Das Wüten der ganzen Welt

Fotos ©MEYER ORIGINALS

An einem Dezembertag im Jahr 1956 wird der zwölfjährige Alexander aus nächster Nähe Zeuge eines Mordes. Dieses Ereignis beginnt sein Leben zu bestimmen. Die Umstände zwingen ihn dazu den Mörder zu suchen und er begibt sich auf eine Lebensreise, die nicht nur die Frage nach dem Mörder, sondern auch die nach seiner eigenen Existenz stellt und auf atemberaubende Weise beantwortet.

Der Roman „Das Wüten der ganzen Welt“ des niederländischen Schriftstellers Maarten 't Hart ist eine Mischung aus Entwicklungs-, Geschichts-, Sozial- und Kriminalroman. Er wurde eigens für das Freie Werkstatt-Theater dramatisiert und lief über vier Spielzeiten lang (von Februar 2008 bis Mai 2011) im eigenen Theaterhaus.
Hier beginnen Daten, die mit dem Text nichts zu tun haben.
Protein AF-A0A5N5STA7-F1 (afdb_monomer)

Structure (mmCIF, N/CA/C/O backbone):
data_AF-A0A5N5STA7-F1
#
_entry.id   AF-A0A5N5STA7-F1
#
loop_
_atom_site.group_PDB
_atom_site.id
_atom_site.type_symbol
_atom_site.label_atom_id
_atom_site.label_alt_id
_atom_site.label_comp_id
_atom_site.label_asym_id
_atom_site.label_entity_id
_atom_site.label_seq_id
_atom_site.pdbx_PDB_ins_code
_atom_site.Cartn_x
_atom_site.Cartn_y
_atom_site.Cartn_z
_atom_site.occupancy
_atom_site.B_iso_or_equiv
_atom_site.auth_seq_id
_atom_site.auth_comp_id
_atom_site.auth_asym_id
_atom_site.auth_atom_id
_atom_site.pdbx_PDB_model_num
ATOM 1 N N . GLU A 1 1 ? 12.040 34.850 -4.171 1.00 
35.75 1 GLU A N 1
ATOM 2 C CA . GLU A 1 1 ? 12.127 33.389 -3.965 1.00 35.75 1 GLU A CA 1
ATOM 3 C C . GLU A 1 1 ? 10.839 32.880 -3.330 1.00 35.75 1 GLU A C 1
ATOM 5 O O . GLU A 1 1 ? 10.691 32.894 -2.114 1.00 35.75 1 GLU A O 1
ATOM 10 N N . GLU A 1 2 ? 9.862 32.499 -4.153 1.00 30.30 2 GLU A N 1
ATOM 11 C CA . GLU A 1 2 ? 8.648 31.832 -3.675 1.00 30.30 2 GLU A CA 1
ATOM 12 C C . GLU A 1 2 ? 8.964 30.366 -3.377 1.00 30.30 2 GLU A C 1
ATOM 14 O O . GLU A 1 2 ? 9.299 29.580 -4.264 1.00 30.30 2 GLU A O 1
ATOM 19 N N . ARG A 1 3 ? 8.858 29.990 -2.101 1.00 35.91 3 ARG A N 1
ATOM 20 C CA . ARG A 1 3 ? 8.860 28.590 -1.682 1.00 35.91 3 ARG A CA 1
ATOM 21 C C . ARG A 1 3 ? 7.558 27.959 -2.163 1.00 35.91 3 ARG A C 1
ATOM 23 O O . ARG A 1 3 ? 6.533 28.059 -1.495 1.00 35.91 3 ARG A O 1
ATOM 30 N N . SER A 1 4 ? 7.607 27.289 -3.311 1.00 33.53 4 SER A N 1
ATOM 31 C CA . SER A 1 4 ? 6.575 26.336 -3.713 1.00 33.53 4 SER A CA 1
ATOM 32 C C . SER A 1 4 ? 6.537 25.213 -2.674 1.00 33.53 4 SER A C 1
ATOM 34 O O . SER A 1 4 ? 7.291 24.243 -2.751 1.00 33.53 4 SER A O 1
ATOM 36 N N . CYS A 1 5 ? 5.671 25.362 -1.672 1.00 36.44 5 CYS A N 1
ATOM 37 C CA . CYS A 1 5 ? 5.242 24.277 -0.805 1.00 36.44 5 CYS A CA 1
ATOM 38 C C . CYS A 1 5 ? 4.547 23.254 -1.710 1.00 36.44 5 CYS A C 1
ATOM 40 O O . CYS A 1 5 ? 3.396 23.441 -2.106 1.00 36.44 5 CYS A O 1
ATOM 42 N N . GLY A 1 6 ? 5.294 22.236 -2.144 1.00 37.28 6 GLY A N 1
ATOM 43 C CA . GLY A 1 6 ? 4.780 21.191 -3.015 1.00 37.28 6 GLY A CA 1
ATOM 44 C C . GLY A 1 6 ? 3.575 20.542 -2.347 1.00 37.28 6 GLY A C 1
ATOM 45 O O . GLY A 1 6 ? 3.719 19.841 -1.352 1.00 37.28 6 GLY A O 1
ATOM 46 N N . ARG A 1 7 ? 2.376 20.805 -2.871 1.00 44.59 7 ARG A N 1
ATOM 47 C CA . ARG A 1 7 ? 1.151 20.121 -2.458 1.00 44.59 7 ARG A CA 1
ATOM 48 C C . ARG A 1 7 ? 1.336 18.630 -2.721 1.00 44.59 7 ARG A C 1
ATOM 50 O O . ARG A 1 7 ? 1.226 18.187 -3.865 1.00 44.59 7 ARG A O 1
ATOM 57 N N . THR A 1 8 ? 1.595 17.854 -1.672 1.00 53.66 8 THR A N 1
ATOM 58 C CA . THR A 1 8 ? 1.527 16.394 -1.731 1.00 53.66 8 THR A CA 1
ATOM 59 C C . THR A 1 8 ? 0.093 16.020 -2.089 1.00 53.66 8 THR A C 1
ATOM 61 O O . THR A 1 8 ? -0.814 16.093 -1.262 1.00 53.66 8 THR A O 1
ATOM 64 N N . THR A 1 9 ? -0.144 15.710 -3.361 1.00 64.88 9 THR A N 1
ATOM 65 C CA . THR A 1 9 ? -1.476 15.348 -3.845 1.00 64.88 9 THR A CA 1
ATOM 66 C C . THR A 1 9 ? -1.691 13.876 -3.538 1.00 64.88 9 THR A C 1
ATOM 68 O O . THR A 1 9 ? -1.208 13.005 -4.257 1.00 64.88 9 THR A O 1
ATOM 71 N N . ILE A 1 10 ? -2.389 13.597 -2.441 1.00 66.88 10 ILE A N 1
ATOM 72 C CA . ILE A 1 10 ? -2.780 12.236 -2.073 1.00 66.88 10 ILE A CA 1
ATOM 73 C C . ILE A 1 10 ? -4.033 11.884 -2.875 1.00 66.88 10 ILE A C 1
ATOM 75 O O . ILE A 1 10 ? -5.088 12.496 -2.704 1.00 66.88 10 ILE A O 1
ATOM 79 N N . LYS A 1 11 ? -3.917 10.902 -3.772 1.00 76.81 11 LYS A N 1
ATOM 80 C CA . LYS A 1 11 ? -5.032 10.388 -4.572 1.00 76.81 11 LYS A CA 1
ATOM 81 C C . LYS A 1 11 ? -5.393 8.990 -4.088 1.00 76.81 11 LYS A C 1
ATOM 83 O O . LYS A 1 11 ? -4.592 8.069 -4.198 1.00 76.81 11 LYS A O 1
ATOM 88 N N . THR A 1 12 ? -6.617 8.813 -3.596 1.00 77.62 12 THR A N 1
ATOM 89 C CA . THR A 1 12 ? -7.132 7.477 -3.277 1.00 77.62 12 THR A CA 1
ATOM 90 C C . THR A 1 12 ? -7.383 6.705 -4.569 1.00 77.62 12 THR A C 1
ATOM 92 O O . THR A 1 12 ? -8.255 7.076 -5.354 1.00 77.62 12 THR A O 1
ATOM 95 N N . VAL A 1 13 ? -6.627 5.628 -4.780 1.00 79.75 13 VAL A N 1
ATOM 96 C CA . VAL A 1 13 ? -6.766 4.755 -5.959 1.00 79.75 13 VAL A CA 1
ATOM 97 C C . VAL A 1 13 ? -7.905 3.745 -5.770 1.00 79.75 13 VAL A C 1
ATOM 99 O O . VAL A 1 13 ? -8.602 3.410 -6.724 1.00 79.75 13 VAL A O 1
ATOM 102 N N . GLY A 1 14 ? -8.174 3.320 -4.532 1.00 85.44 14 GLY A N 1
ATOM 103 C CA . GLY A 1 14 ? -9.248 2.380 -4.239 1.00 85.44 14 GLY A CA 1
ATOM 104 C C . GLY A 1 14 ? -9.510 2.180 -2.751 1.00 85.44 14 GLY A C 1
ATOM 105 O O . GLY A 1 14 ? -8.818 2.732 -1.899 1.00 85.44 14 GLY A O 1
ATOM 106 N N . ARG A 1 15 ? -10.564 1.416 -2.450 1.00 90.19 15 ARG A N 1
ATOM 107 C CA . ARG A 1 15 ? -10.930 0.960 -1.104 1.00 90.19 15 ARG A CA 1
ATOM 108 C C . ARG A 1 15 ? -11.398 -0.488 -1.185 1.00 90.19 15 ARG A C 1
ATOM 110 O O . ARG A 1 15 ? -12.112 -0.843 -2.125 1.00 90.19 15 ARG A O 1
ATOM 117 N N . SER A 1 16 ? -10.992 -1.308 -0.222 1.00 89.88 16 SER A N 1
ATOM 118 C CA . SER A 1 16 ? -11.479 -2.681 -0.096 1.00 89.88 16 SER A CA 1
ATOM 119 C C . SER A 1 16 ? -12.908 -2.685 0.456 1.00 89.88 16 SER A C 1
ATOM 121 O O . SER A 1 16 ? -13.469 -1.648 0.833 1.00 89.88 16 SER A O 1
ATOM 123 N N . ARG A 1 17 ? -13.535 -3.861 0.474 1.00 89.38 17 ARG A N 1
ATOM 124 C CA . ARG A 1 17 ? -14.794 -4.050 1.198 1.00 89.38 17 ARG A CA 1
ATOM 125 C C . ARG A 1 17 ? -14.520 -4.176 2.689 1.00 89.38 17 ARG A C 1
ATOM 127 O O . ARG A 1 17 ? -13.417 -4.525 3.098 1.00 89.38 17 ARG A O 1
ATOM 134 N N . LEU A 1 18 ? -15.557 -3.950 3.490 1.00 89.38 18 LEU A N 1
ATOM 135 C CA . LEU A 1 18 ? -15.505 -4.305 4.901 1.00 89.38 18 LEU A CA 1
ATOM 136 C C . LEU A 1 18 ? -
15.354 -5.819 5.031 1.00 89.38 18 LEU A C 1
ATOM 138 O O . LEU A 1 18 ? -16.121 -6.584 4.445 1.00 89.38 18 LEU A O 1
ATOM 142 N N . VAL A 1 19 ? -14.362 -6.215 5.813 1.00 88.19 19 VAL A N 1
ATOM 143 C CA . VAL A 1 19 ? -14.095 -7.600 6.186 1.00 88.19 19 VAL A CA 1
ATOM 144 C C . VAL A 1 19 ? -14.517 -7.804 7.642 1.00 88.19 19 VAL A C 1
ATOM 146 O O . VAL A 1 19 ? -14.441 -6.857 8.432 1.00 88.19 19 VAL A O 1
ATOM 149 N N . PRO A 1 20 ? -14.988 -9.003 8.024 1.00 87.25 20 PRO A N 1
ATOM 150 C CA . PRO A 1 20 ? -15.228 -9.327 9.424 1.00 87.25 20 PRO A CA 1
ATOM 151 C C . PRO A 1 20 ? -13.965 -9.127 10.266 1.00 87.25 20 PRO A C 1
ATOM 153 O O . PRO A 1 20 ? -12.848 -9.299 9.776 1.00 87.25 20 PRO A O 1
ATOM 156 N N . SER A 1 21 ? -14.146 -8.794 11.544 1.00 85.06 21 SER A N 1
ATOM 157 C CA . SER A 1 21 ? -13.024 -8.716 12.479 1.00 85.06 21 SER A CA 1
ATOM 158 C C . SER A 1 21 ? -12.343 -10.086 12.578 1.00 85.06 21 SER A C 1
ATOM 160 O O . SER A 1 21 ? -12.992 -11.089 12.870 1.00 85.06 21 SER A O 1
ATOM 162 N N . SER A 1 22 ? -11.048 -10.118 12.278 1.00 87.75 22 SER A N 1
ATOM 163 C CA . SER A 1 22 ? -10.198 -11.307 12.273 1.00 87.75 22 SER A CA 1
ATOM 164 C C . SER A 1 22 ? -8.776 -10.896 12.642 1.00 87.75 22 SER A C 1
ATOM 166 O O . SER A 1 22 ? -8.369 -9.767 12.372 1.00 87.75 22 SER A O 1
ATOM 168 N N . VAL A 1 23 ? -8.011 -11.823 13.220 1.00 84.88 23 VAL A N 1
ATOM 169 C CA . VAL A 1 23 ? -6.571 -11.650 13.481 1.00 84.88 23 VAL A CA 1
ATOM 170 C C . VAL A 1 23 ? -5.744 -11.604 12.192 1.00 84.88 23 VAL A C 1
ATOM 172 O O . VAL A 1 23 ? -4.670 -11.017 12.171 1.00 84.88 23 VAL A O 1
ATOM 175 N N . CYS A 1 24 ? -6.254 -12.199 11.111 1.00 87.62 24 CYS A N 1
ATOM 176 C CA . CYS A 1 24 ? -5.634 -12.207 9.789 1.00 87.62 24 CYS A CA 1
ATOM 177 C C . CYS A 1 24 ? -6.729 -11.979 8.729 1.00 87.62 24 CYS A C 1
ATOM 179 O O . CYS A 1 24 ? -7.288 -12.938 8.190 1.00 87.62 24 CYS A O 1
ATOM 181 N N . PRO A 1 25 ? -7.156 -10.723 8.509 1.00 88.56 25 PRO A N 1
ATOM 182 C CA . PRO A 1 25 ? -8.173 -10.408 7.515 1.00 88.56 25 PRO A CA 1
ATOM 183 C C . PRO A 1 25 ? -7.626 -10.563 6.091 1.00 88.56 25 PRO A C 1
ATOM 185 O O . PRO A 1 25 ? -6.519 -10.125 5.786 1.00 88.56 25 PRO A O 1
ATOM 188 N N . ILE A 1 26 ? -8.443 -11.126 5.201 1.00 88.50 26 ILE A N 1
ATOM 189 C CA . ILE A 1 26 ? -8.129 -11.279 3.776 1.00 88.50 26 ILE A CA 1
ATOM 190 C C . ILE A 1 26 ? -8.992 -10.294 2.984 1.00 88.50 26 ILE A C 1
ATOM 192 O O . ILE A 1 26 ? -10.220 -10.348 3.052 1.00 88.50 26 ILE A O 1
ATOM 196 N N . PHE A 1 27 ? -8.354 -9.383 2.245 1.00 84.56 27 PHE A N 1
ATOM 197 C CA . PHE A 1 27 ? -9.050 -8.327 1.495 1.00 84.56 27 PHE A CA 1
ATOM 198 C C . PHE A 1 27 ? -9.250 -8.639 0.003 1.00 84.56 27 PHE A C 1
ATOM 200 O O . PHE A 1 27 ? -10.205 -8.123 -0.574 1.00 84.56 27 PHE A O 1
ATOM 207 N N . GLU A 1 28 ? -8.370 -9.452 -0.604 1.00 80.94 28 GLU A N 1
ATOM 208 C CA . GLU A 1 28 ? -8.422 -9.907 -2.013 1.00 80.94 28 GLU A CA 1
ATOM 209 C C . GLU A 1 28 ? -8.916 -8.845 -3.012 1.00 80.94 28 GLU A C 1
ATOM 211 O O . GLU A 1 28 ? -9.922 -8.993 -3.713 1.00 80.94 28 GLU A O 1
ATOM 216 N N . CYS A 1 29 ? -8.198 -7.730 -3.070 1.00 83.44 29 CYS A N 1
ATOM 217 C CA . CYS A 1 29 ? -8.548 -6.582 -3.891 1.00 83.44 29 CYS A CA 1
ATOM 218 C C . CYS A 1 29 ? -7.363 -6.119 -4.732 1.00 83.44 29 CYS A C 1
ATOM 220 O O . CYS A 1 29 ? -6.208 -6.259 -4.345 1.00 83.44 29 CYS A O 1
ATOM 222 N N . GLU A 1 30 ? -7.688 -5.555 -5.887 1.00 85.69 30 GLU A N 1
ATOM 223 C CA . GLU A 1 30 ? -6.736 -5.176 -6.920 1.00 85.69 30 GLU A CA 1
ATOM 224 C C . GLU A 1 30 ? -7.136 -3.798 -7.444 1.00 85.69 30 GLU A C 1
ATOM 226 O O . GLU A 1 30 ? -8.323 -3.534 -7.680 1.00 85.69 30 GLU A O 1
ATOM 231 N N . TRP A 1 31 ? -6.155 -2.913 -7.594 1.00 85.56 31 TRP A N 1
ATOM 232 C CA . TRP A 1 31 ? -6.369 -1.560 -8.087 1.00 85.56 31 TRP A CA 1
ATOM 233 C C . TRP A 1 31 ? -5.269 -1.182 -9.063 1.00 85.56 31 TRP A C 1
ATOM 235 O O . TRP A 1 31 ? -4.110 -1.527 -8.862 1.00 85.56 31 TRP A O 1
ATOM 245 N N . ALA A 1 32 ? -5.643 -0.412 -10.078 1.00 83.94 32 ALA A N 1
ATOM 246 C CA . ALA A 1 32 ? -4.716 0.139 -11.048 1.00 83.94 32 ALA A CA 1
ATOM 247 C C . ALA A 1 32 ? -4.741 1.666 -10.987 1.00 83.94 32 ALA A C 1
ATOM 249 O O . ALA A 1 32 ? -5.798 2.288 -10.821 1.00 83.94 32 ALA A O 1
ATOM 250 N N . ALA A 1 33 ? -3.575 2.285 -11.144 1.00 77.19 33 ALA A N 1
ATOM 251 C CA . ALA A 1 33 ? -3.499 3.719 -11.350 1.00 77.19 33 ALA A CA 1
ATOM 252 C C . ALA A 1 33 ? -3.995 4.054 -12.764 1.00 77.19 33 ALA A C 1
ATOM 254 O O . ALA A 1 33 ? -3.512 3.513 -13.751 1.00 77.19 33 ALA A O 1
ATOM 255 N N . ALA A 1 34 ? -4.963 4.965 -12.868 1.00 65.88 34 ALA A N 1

„Es ist eine Geschichte über Musik und Schönheit, Enge und Verbohrtheit, über das Erwachsenwerden und die Nachkriegszeit, verzweifelte Lebenslügen und feigen Verrat. (…) Dass dieses Kunstwerk sogar auch komisch ist, ist ein besonderer Verdienst des Autors, der in den Niederlanden zu den Großen zählt."
Elke Heidenreich

"Man kann besser eine kleine Gemeinschaft beschreiben,
weil man besser sehen und lernen kann,
wie sich Menschen eigentlich verhalten."
Maarten 't Hart, zitiert nach Rundfunk Berlin-Brandenburg, 26.08.2007

Die Eigenproduktion wurde bei der Preisverleihung im Haus der SK Stiftung Kultur mit dem Kölner Theaterpreis 2008 ausgezeichnet:

Auszug aus der Laudatio von Jurymitglied Jessica Düster zum Kölner Theaterpreis 2008:
"Die Spezialität dieser Bühne ist die Bearbeitung literarischer Vorlagen. Einer der Ansprüche des Hauses ist es, auch die Menschen zu erreichen, die nicht jeden Tag ins Theater gehen. Und so ist es kein Wunder, dass jetzt die Dramatisierung von Maarten 't Harts Roman DAS WÜTEN DER GANZEN WELT zum Erfolg geführt hat. [...] In seiner Dramatisierung gelingt das große Kunststück, diese literarische Vorlage ohne Verluste auf das Wesentliche zu verdichten. Seine Bühnenfassung macht Lust, DAS WÜTEN DER GANZEN WELT zu lesen oder wieder zu lesen, weil man hier alles wieder findet, was die Geschichte ausmacht. [...] Überhaupt glänzt diese Aufführung durch ein Ensemble, das uns nicht nur mit seinem intensiven Spiel in den Bann zieht, sondern auch clever besetzt ist."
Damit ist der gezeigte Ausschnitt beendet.